Can social revolt ever be useful?

Djinn8

Chieftain
Joined
Dec 22, 2008
Messages
65
I'm talking about taking Piety then switching to Rationalism when it's available; or a similer situation with the later opposed policy branches.

The only time I can see this been useful if if you really want to found a religion and the race is on. Obviously you won't be doing it for culture since you're wasting a bunch of it in the process. I suppose if you're playing as Egypt or otherwise have a happiness perk for your religion you might want to build religious happy buildings quickly and possible sacrifice culture for gold if you go for the "temple grant gold" policy - if you really want to go that far. It doesn't seem like a very good idea however.

I don't know enough about the late game branches because I hardly ever play that far before calling it a win.

Anone have any ideas? Have you ever used revolts to any success?
 
One turn of anarchy should not, in my view, dissuade you from switching between conflicting policy trees, but you need to have a good reason for doing so, since you will have sunk a big chunk of culture into a policy tree you are abandoning. (Let's ignore abuse of the Rationalism finisher, which the Fall patch is going to fix.)

Using your example, if all you do is take the first two policies in Piety (quicker temple and shrine production with the opener and Organized Religion for extra faith) for the purpose of founding or enhancing your religion, you should have gotten whatever Piety benefit you were aiming for by the time you hit the Renaissance. So, you wouldn't be losing anything meaningful by switching to Rationalism and enduring one turn of anarchy. I haven't done this, but it would be a rational course.

If you anticipate going deeper into Piety (e.g., taking Theocracy for the temple gold or Reformation for the culture boost), I would rethink things, either before switching out of Piety or, even better, before opening Piety in the first place. If you need the extra faith, consider skipping Piety and opening Patronage; befriend religious CSs with cash and quests initially and later pledge to protect and Aesthetics.

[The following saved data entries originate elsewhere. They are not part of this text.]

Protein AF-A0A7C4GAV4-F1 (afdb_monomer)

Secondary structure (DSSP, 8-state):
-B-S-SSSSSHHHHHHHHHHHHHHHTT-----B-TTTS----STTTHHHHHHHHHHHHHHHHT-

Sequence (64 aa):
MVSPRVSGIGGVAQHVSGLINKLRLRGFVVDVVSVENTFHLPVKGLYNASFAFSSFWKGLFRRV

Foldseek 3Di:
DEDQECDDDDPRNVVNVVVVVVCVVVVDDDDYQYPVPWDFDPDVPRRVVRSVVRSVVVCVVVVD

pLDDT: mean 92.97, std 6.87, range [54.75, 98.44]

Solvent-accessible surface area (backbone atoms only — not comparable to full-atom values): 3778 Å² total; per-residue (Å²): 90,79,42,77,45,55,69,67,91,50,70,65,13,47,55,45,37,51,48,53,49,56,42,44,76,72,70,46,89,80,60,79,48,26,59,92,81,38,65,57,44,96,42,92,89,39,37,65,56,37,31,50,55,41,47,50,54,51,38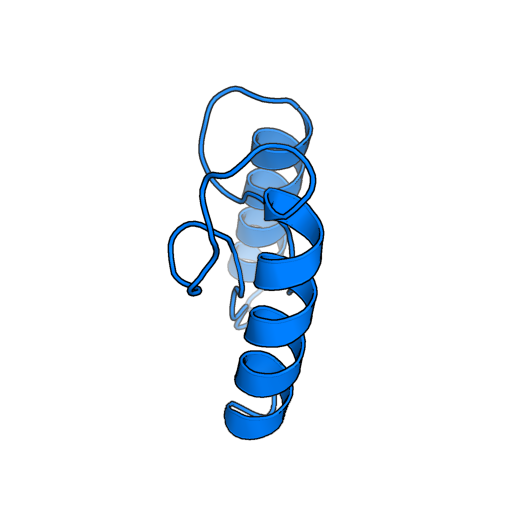,65,76,65,70,110

Structure (mmCIF, N/CA/C/O backbone):
data_AF-A0A7C4GAV4-F1
#
_entry.id   AF-A0A7C4GAV4-F1
#
loop_
_atom_site.group_PDB
_atom_site.id
_atom_site.type_symbol
_atom_site.label_atom_id
_atom_site.label_alt_id
_atom_site.label_comp_id
_atom_site.label_asym_id
_atom_site.label_entity_id
_atom_site.label_seq_id
_atom_site.pdbx_PDB_ins_code
_atom_site.Cartn_x
_atom_sit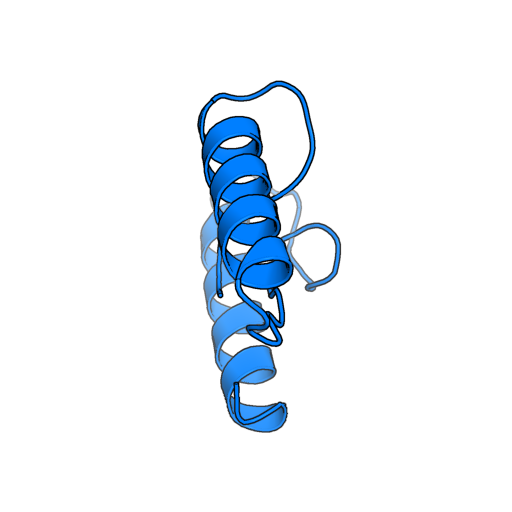e.Cartn_y
_atom_site.Cartn_z
_atom_site.occupancy
_atom_site.B_iso_or_equiv
_atom_site.auth_seq_id
_atom_site.auth_comp_id
_atom_site.auth_asym_id
_atom_site.auth_atom_id
_atom_site.pdbx_PDB_model_num
ATOM 1 N N . MET A 1 1 ? -7.569 3.379 1.370 1.00 90.19 1 MET A N 1
ATOM 2 C CA . MET A 1 1 ? -6.151 3.749 1.608 1.00 90.19 1 MET A CA 1
ATOM 3 C C . MET A 1 1 ? -5.272 3.138 0.524 1.00 90.19 1 MET A C 1
ATOM 5 O O . MET A 1 1 ? -5.394 1.946 0.263 1.00 90.19 1 MET A O 1
ATOM 9 N N . VAL A 1 2 ? -4.393 3.929 -0.098 1.00 93.00 2 VAL A N 1
ATOM 10 C CA . VAL A 1 2 ? -3.422 3.446 -1.097 1.00 93.00 2 VAL A CA 1
ATOM 11 C C . VAL A 1 2 ? -2.017 3.609 -0.522 1.00 93.00 2 VAL A C 1
ATOM 13 O O . VAL A 1 2 ? -1.667 4.697 -0.074 1.00 93.00 2 VAL A O 1
ATOM 16 N N . SER A 1 3 ? -1.228 2.536 -0.490 1.00 93.56 3 SER A N 1
ATOM 17 C CA . SER A 1 3 ? 0.164 2.561 -0.022 1.00 93.56 3 SER A CA 1
ATOM 18 C C . SER A 1 3 ? 0.980 1.500 -0.755 1.00 93.56 3 SER A C 1
ATOM 20 O O . SER A 1 3 ? 0.481 0.386 -0.905 1.00 93.56 3 SER A O 1
ATOM 22 N N . PRO A 1 4 ? 2.240 1.768 -1.150 1.00 89.50 4 PRO A N 1
ATOM 23 C CA . PRO A 1 4 ? 3.094 0.762 -1.777 1.00 89.50 4 PRO A CA 1
ATOM 24 C C . PRO A 1 4 ? 3.245 -0.503 -0.931 1.00 89.50 4 PRO A C 1
ATOM 26 O O . PRO A 1 4 ? 3.273 -1.592 -1.476 1.00 89.50 4 PRO A O 1
ATOM 29 N N . ARG A 1 5 ? 3.298 -0.392 0.397 1.00 92.44 5 ARG A N 1
ATOM 30 C CA . ARG A 1 5 ? 3.394 -1.534 1.317 1.00 92.44 5 ARG A CA 1
ATOM 31 C C . ARG A 1 5 ? 2.522 -1.299 2.534 1.00 92.44 5 ARG A C 1
ATOM 33 O O . ARG A 1 5 ? 2.456 -0.180 3.048 1.00 92.44 5 ARG A O 1
ATOM 40 N N . VAL A 1 6 ? 1.907 -2.367 3.023 1.00 94.50 6 VAL A N 1
ATOM 41 C CA . VAL A 1 6 ? 1.141 -2.361 4.281 1.00 94.50 6 VAL A CA 1
ATOM 42 C C . VAL A 1 6 ? 1.568 -3.467 5.235 1.00 94.50 6 VAL A C 1
ATOM 44 O O . VAL A 1 6 ? 1.055 -3.546 6.343 1.00 94.50 6 VAL A O 1
ATOM 47 N N . SER A 1 7 ? 2.511 -4.312 4.825 1.00 92.25 7 SER A N 1
ATOM 48 C CA . SER A 1 7 ? 3.051 -5.397 5.638 1.00 92.25 7 SER A CA 1
ATOM 49 C C . SER A 1 7 ? 4.582 -5.462 5.556 1.00 92.25 7 SER A C 1
ATOM 51 O O . SER A 1 7 ? 5.202 -5.032 4.574 1.00 92.25 7 SER A O 1
ATOM 53 N N . GLY A 1 8 ? 5.203 -6.004 6.606 1.00 90.94 8 GLY A N 1
ATOM 54 C CA . GLY A 1 8 ? 6.653 -6.175 6.721 1.00 90.94 8 GLY A CA 1
ATOM 55 C C . GLY A 1 8 ? 7.320 -5.252 7.744 1.00 90.94 8 GLY A C 1
ATOM 56 O O . GLY A 1 8 ? 6.664 -4.496 8.455 1.00 90.94 8 GLY A O 1
ATOM 57 N N . ILE A 1 9 ? 8.650 -5.340 7.813 1.00 90.50 9 ILE A N 1
ATOM 58 C CA . ILE A 1 9 ? 9.483 -4.696 8.848 1.00 90.50 9 ILE A CA 1
ATOM 59 C C . ILE A 1 9 ? 9.951 -3.273 8.499 1.00 90.50 9 ILE A C 1
ATOM 61 O O . ILE A 1 9 ? 10.568 -2.612 9.325 1.00 90.50 9 ILE A O 1
ATOM 65 N N . GLY A 1 10 ? 9.691 -2.794 7.279 1.00 90.00 10 GLY A N 1
ATOM 66 C CA . GLY A 1 10 ? 10.101 -1.452 6.855 1.00 90.00 10 GLY A CA 1
ATOM 67 C C . GLY A 1 10 ? 9.245 -0.351 7.488 1.00 90.00 10 GLY A C 1
ATOM 68 O O . GLY A 1 10 ? 8.046 -0.542 7.691 1.00 90.00 10 GLY A O 1
ATOM 69 N N . GLY A 1 11 ? 9.832 0.828 7.725 1.00 94.44 11 GLY A N 1
ATOM 70 C CA . GLY A 1 11 ? 9.165 1.933 8.433 1.00 94.44 11 GLY A CA 1
ATOM 71 C C . GLY A 1 11 ? 7.811 2.336 7.837 1.00 94.44 11 GLY A C 1
ATOM 72 O O . GLY A 1 11 ? 6.824 2.438 8.561 1.00 94.44 11 GLY A O 1
ATOM 73 N N . VAL A 1 12 ? 7.714 2.467 6.507 1.00 92.94 12 VAL A N 1
ATOM 74 C CA . VAL A 1 12 ? 6.436 2.779 5.831 1.00 92.94 12 VAL A CA 1
ATOM 75 C C . VAL A 1 12 ? 5.380 1.703 6.107 1.00 92.94 12 VAL A C 1
ATOM 77 O O . VAL A 1 12 ? 4.248 2.032 6.450 1.00 92.94 12 VAL A O 1
ATOM 80 N N . ALA A 1 13 ? 5.745 0.422 6.018 1.00 94.38 13 ALA A N 1
ATOM 81 C CA . ALA A 1 13 ? 4.816 -0.681 6.251 1.00 94.38 13 ALA A CA 1
ATOM 82 C C . ALA A 1 13 ? 4.314 -0.718 7.706 1.00 94.38 13 ALA A C 1
ATOM 84 O O . ALA A 1 13 ? 3.122 -0.917 7.951 1.00 94.38 13 ALA A O 1
ATOM 85 N N . GLN A 1 14 ? 5.198 -0.469 8.675 1.00 96.25 14 GLN A N 1
ATOM 86 C CA . GLN A 1 14 ? 4.838 -0.422 10.094 1.00 96.25 14 GLN A CA 1
ATOM 87 C C . GLN A 1 14 ? 3.926 0.768 10.419 1.00 96.25 14 GLN A C 1
ATOM 89 O O . GLN A 1 14 ? 2.899 0.599 11.076 1.00 96.25 14 GLN A O 1
ATOM 94 N N . HIS A 1 15 ? 4.241 1.966 9.919 1.00 95.75 15 HIS A N 1
ATOM 95 C CA . HIS A 1 15 ? 3.405 3.144 10.157 1.00 95.75 15 HIS A CA 1
ATOM 96 C C . HIS A 1 15 ? 2.026 3.017 9.504 1.00 95.75 15 HIS A C 1
ATOM 98 O O . HIS A 1 15 ? 1.014 3.321 10.137 1.00 95.75 15 HIS A O 1
ATOM 104 N N . VAL A 1 16 ? 1.971 2.527 8.263 1.00 96.31 16 VAL A N 1
ATOM 10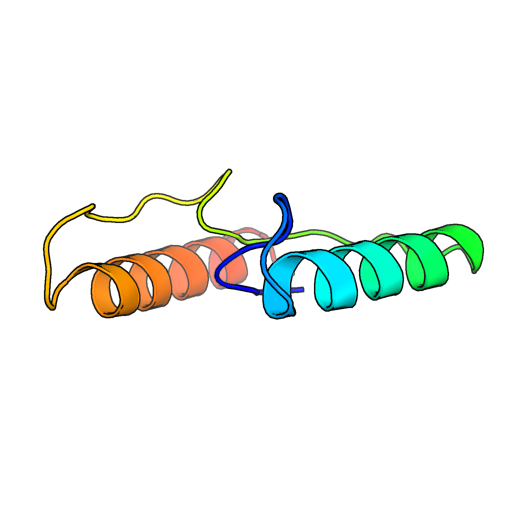5 C CA . VAL A 1 16 ? 0.710 2.352 7.537 1.00 96.31 16 VAL A CA 1
ATOM 106 C C . VAL A 1 16 ? -0.160 1.274 8.184 1.00 96.31 16 VAL A C 1
ATOM 108 O O . VAL A 1 16 ? -1.344 1.518 8.409 1.00 96.31 16 VAL A O 1
ATOM 111 N N . SER A 1 17 ? 0.405 0.120 8.551 1.00 96.12 17 SER A N 1
ATOM 112 C CA . SER A 1 17 ? -0.353 -0.930 9.250 1.00 96.12 17 SER A CA 1
ATOM 113 C C . SER A 1 17 ? -0.865 -0.464 10.615 1.00 96.12 17 SER A C 1
ATOM 115 O O . SER A 1 17 ? -2.032 -0.685 10.945 1.00 96.12 17 SER A O 1
ATOM 117 N N . GLY A 1 18 ? -0.043 0.268 11.376 1.00 96.94 18 GLY A N 1
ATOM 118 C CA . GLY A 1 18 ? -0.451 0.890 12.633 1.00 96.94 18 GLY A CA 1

Yes, Rationalism is optimized for science, but you don't have to take it to get good science rolling. So, one course is to take Piety with the intention of skipping Rationalism altogether; when you hit the Renaissance, beeline a few more techs to Industrial, open Order, and take Planned Economy (factory science boost) as your first policy. Or stay in Patronage and take Scholasticism for science from CS allies. Mercantilism for extra science from money buildings can also help. None of these will fully match Rationalism, but they can help fill gaps (particularly the factory science, which I really like, since I often want to build factories as soon as I can anyway).